What the exercise asks: Beginning with the line below that contains "ATOM 39 N N" and ending with the line that contains "ATOM 47 C C", copy every line exactly. Copy nothing else.

Available data:
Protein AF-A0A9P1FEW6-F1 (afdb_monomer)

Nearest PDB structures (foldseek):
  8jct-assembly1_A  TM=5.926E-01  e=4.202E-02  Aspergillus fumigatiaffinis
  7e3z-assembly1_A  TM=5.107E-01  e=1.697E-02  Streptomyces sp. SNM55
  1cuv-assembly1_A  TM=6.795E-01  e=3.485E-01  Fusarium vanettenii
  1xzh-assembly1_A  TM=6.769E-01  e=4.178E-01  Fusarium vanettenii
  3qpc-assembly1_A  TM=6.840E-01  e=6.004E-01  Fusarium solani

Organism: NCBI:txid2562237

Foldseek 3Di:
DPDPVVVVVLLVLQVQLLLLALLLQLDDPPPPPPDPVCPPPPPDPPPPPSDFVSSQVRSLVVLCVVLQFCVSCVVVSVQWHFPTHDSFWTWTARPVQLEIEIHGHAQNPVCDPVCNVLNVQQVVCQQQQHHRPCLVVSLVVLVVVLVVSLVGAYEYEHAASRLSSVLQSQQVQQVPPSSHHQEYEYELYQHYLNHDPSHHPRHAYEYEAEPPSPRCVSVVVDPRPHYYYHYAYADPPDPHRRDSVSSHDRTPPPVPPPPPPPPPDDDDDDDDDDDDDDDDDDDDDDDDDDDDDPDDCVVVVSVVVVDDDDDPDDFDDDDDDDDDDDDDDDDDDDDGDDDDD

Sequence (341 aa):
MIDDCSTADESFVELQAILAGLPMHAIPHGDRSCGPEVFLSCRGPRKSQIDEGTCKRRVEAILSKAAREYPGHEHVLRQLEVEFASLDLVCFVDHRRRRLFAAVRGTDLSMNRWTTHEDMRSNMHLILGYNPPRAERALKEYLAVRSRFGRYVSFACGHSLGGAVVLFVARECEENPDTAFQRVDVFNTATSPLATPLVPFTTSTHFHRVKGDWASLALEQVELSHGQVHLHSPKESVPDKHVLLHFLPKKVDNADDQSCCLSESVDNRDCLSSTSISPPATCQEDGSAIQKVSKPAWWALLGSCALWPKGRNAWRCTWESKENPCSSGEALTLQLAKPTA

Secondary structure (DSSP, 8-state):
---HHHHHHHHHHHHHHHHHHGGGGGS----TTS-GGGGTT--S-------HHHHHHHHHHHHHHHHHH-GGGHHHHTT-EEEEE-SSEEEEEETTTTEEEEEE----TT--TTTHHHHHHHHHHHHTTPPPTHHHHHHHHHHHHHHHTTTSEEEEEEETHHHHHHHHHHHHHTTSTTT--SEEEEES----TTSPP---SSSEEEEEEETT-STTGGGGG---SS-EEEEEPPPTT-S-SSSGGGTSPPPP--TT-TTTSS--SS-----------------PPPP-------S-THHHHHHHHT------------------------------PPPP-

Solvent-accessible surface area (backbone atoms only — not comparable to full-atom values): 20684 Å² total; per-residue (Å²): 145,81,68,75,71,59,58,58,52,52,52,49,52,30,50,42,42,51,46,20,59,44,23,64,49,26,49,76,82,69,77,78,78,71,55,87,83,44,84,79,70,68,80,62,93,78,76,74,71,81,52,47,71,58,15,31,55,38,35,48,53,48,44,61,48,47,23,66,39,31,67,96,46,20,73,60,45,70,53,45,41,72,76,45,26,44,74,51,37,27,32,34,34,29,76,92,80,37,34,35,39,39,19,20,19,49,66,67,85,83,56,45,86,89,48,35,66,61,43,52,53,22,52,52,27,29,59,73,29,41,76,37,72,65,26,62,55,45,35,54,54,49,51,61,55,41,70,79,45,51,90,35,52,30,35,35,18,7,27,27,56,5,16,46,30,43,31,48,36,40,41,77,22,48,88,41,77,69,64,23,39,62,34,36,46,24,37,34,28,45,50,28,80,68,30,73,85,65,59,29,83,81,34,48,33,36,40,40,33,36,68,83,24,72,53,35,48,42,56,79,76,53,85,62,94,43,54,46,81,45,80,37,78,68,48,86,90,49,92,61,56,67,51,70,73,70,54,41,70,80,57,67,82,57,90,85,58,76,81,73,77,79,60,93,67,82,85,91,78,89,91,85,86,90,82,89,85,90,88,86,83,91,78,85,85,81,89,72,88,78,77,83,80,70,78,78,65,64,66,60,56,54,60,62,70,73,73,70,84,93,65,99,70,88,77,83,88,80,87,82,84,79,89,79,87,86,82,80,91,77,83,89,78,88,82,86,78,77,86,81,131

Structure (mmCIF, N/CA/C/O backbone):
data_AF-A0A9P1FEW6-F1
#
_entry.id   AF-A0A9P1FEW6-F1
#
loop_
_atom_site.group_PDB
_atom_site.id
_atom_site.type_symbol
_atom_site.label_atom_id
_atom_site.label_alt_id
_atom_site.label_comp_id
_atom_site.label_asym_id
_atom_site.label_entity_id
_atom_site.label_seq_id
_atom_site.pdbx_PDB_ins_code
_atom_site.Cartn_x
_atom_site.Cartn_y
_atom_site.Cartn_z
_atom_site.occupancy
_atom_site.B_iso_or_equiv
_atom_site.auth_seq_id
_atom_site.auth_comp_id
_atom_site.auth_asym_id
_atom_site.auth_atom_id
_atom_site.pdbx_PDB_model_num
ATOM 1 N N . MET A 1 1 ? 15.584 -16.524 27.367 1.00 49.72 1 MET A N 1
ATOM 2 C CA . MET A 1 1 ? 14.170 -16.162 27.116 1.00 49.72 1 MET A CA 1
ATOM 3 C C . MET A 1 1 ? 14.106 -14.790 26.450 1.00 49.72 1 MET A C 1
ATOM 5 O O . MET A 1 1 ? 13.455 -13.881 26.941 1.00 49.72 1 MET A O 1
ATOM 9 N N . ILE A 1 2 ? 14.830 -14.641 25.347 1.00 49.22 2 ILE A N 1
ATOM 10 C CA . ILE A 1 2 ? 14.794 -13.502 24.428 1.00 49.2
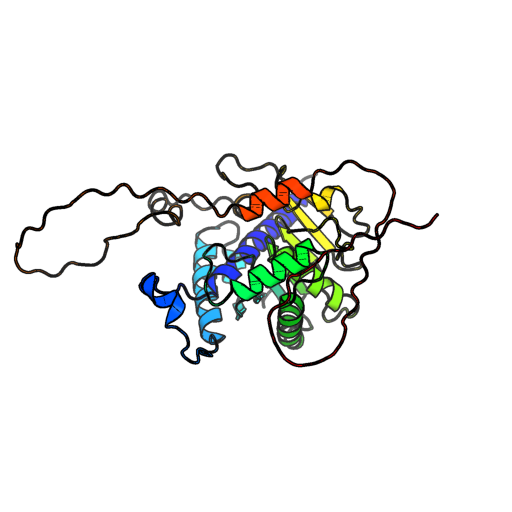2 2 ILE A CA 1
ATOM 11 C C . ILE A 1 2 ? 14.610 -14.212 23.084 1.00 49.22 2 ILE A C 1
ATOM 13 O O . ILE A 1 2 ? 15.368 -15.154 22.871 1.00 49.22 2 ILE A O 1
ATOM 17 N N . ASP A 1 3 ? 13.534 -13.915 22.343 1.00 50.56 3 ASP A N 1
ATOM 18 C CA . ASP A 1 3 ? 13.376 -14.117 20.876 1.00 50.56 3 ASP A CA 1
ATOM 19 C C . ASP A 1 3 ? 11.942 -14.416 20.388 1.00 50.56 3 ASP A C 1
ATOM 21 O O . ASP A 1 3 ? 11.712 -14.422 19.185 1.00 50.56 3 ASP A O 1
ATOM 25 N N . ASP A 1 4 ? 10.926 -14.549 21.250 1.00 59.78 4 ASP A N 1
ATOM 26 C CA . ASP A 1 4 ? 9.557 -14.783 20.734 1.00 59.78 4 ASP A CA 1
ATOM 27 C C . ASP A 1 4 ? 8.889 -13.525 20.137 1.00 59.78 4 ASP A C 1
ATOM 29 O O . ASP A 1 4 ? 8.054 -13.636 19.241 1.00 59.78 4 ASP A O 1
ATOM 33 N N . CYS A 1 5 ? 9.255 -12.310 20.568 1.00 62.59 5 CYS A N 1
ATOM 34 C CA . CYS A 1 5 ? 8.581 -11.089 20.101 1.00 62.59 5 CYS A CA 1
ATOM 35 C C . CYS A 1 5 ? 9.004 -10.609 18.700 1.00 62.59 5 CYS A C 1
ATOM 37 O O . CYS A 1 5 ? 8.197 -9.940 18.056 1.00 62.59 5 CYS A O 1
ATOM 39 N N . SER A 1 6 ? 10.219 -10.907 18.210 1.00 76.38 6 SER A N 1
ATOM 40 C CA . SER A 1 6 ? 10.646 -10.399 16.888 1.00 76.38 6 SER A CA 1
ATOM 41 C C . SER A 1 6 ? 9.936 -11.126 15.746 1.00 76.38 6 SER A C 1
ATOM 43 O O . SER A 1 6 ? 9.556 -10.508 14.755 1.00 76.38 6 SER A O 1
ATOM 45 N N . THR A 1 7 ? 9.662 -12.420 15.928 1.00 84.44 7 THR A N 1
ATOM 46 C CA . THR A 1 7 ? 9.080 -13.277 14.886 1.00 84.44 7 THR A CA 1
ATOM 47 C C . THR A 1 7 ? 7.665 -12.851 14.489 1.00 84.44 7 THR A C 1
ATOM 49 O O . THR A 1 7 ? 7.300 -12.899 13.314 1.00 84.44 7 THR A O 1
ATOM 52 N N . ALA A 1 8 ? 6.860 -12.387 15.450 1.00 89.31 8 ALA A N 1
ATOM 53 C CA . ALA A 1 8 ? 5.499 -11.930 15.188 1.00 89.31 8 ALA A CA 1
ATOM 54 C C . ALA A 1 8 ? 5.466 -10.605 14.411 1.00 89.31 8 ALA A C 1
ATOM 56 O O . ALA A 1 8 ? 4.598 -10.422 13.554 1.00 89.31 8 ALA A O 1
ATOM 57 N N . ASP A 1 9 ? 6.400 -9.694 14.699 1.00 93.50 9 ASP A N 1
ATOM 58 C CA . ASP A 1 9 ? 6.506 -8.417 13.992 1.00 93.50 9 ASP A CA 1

---

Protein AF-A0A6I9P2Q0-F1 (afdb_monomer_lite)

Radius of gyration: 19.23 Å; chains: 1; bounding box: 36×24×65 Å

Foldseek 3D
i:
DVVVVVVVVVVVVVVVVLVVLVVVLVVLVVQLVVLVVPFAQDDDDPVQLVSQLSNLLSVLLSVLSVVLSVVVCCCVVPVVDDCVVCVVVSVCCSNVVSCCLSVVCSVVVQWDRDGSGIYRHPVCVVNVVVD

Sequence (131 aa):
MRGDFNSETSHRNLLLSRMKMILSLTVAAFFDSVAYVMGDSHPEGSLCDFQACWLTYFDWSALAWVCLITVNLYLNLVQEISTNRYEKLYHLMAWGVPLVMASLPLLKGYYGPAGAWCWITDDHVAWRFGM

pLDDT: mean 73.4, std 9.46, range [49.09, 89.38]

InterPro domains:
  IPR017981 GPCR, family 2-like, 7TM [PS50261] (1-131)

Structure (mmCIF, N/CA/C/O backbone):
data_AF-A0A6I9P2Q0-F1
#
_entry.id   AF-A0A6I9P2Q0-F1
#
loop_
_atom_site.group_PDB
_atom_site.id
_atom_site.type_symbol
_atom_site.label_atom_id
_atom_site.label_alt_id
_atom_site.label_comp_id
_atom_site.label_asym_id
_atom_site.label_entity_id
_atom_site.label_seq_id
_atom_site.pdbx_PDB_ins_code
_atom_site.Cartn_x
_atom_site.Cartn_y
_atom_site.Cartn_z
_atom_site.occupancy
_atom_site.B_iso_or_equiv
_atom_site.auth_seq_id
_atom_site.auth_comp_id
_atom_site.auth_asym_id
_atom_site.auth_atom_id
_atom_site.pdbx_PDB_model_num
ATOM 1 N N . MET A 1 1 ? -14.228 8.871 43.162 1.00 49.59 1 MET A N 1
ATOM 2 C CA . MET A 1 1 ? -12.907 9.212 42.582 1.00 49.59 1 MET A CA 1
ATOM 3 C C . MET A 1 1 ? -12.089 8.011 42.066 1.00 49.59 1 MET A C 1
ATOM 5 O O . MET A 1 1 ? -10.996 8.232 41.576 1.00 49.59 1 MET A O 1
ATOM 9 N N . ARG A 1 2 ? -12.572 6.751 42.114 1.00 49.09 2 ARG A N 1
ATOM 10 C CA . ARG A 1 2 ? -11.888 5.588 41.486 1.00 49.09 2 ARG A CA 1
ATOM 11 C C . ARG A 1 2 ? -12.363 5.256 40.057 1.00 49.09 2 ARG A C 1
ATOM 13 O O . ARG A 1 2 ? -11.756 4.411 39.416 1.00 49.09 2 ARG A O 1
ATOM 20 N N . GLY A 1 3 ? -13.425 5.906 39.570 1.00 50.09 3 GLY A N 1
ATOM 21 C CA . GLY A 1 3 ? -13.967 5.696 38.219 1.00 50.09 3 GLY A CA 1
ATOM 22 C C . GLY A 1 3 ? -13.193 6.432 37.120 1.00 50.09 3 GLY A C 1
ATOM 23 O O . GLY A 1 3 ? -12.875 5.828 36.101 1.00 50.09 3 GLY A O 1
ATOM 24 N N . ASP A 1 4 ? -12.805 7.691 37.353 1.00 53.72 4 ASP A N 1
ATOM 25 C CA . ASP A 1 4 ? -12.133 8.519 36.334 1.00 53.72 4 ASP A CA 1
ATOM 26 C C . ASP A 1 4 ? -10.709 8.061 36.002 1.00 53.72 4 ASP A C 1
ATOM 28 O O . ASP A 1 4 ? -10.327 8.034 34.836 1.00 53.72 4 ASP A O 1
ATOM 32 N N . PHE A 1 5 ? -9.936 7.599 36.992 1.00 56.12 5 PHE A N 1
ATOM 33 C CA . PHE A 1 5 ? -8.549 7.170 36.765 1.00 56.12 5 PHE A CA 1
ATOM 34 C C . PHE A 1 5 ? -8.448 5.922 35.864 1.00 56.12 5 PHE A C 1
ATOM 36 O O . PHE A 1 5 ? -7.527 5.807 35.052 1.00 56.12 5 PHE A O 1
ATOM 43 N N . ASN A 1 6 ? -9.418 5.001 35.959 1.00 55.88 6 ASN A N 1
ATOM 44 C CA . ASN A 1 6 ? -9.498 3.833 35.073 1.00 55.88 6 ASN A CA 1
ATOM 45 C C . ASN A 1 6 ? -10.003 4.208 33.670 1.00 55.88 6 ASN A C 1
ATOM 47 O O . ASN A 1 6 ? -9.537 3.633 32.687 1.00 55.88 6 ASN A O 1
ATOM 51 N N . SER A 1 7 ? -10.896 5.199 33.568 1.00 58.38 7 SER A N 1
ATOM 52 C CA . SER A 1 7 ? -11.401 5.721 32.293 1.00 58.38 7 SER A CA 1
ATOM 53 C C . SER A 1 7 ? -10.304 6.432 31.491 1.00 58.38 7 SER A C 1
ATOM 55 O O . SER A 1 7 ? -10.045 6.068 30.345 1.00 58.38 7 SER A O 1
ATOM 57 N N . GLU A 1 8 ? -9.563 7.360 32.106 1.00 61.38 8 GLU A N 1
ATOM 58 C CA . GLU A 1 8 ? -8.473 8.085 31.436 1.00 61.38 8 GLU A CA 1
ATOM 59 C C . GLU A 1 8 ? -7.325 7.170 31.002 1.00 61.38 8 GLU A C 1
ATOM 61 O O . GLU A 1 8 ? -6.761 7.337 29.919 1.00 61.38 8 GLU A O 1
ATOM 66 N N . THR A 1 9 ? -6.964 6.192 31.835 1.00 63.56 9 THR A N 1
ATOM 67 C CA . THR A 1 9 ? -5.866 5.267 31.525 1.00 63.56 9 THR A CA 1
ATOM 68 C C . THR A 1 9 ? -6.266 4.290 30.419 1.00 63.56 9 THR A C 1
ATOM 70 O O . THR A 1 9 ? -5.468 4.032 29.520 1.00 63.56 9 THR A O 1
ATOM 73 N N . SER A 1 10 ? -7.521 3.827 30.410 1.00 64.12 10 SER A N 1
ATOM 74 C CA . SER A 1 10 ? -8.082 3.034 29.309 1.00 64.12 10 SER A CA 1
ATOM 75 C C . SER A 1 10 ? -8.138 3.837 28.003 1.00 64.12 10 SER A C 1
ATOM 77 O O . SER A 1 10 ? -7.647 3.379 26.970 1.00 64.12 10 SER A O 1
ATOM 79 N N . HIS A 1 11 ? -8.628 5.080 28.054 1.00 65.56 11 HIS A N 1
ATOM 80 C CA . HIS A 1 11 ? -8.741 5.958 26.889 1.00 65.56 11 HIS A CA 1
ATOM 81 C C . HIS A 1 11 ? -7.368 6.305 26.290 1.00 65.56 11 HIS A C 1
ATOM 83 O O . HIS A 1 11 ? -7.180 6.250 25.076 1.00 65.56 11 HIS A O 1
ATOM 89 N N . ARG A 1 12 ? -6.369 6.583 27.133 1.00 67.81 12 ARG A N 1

Response box:
ATOM 39 N N . SER A 1 6 ? 10.219 -10.907 18.210 1.00 76.38 6 SER A N 1
ATOM 40 C CA . SER A 1 6 ? 10.646 -10.399 16.888 1.00 76.38 6 SER A CA 1
ATOM 41 C C . SER A 1 6 ? 9.936 -11.126 15.746 1.00 76.38 6 SER A C 1
ATOM 43 O O . SER A 1 6 ? 9.556 -10.508 14.755 1.00 76.38 6 SER A O 1
ATOM 45 N N . THR A 1 7 ? 9.662 -12.420 15.928 1.00 84.44 7 THR A N 1
ATOM 46 C CA . THR A 1 7 ? 9.080 -13.277 14.886 1.00 84.44 7 THR A CA 1
ATOM 47 C C . THR A 1 7 ? 7.665 -12.851 14.489 1.00 84.44 7 THR A C 1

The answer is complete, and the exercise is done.